Interpret Political Axes on the Concept Compass
model.plot_concept_compass(0, 1)
model.plot_concept_compass(1, 2)
model.plot_concept_compass(2, 0)
Note
Note that these axes seem to differ quite a bit from those proposed by the Political Compass. Survey-based methods usually focus more on differences in views on selected issues, while it seems that we have discovered more of a distribution of issue-importance. Surveys have long been criticized for neglected the salience of issues for individuals, so while this method might not replace them, it could be a very useful for the augmentation of survey results.
These plots give us a deeper insight into how concepts are distributed along the discovered axes. A potential interpretation of these could be the following:
model.rename_topics({
0: "Religiosity",
1: "Economic vs Social",
2: "Environmentalism",
})
As a sanity check we can also try predicting these axes for a new statement that we write:
model.print_topic_distribution("I am a socialist and I am concerned with the growing inequality in our societies. I'd like to see governments do more to prevent the exploitation of workers.")
Topic name | Score |
---|---|
Economic vs Social | 1.01 |
Religiosity | -0.78 |
Environmentalism | -1.10 |
This makes sense, as the statement above is mostly concerned with an economic issue, is not based in religion or beliefs, and is not about the environment.
Relating Axes to Party Affiliation
In this synthetic dataset we also have access to party affiliation labels. As such we can investigate the relation between (hypothetical) political parties and the discovered ideological dimensions.
We will do this by organizing all information into a dataframe, then plotting it on a scatterplot matrix.
import pandas as pd
import plotly.express as px
df = pd.DataFrame(doc_topic_matrix, columns=model.topic_names)

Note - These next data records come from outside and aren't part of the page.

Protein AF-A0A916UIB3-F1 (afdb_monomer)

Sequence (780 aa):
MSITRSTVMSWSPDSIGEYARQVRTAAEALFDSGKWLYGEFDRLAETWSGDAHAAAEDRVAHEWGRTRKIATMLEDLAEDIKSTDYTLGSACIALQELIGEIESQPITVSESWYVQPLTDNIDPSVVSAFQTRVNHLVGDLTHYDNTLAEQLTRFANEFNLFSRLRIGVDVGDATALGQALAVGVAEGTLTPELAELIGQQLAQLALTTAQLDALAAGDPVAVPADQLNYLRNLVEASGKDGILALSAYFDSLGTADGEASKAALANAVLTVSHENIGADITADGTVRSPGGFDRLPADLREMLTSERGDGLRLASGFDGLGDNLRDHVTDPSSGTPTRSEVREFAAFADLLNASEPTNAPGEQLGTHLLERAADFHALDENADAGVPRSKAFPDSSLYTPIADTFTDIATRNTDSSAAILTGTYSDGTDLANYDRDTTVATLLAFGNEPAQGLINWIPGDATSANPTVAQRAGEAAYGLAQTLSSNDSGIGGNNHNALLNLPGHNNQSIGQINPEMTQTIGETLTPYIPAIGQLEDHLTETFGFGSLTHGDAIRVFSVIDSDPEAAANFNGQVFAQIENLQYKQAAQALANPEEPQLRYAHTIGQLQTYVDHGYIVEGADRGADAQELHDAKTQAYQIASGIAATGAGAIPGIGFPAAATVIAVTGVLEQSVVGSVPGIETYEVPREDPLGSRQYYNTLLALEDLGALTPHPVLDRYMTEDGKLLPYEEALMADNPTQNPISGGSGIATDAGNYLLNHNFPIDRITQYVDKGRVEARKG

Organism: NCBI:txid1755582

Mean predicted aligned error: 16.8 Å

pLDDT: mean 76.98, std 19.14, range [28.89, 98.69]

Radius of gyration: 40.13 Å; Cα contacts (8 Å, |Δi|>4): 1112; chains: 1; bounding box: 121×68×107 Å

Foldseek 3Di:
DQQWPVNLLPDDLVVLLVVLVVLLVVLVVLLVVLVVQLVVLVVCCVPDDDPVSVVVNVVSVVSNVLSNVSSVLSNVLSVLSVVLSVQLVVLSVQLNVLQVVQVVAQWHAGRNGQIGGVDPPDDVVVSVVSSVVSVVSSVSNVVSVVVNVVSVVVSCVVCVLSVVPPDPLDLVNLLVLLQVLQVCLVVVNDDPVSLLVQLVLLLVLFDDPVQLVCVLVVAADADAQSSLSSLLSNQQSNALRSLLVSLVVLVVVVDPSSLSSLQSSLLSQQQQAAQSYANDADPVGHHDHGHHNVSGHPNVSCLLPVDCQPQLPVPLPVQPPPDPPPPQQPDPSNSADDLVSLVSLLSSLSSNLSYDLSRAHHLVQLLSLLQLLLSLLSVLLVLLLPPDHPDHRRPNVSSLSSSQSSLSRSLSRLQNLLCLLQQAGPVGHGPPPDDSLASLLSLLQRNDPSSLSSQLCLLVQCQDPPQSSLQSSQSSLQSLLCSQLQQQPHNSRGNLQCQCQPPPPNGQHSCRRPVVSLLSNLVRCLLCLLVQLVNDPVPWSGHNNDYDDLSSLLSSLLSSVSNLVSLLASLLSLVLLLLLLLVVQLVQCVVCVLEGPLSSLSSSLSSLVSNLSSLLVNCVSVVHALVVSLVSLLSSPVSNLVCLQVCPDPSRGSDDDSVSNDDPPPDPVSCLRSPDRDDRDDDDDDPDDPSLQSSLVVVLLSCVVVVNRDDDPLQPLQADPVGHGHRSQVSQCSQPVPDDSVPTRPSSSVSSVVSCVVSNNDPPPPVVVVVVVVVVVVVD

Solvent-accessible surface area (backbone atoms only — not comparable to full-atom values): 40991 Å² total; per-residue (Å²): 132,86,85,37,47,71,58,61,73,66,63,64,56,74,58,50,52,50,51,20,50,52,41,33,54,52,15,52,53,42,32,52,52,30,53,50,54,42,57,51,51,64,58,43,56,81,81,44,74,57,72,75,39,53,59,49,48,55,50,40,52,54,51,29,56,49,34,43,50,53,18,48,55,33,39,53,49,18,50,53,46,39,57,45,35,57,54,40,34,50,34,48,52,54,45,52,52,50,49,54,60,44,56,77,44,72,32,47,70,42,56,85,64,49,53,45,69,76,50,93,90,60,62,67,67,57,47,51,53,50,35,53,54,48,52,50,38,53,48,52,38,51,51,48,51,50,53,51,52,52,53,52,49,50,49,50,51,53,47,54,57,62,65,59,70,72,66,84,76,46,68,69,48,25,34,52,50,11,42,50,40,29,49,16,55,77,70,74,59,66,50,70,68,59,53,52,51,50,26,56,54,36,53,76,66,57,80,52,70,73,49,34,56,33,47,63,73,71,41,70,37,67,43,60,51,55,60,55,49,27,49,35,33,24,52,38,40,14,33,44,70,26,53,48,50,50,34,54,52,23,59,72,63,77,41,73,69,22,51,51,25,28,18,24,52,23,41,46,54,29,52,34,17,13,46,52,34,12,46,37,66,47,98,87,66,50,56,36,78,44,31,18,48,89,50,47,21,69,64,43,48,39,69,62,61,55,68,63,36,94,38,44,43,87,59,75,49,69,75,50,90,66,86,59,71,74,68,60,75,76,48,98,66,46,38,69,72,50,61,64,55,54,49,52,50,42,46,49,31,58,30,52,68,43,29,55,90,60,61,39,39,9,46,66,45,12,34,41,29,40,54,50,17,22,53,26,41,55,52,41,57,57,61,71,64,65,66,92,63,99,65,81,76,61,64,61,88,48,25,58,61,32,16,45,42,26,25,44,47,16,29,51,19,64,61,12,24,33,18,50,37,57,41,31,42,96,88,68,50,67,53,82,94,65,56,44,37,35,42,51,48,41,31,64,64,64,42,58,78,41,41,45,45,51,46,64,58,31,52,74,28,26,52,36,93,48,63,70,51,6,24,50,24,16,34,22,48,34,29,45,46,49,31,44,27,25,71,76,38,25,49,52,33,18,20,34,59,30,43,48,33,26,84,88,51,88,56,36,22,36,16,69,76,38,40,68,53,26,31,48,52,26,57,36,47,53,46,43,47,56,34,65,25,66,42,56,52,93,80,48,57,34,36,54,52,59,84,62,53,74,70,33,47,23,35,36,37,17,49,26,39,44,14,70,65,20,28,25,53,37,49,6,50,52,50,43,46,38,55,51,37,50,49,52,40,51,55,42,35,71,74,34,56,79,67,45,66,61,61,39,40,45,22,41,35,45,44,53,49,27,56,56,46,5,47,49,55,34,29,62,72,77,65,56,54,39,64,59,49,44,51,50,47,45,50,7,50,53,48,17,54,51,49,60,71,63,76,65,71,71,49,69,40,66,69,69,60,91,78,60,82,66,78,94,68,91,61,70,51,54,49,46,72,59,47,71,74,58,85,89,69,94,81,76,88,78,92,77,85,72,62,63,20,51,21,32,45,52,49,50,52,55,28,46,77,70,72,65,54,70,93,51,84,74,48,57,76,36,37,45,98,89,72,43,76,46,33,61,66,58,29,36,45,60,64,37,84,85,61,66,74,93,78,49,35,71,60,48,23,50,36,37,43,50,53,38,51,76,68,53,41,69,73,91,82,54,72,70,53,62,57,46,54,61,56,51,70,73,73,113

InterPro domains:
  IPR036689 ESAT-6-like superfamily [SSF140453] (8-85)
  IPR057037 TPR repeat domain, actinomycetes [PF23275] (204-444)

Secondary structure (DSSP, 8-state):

df["party"] = ["Liberal" if label == 1 else "Conservative" for label in ds["label"]]
fig = px.scatter_matrix(df, dimensions=model.topic_names, color="party", template="plotly_white")
fig = fig.update_traces(diagonal_visible=False, showupperhalf=False, marker=dict(opacity=0.6))
fig.show()
While there doesn't seem to be a clear divide on these issues between these hypothetical liberals and convservatives, some differences can already be seen. For instance environmental issues are discussed more by liberals, while belief-based and religious issues are more prevalent in conservative texts.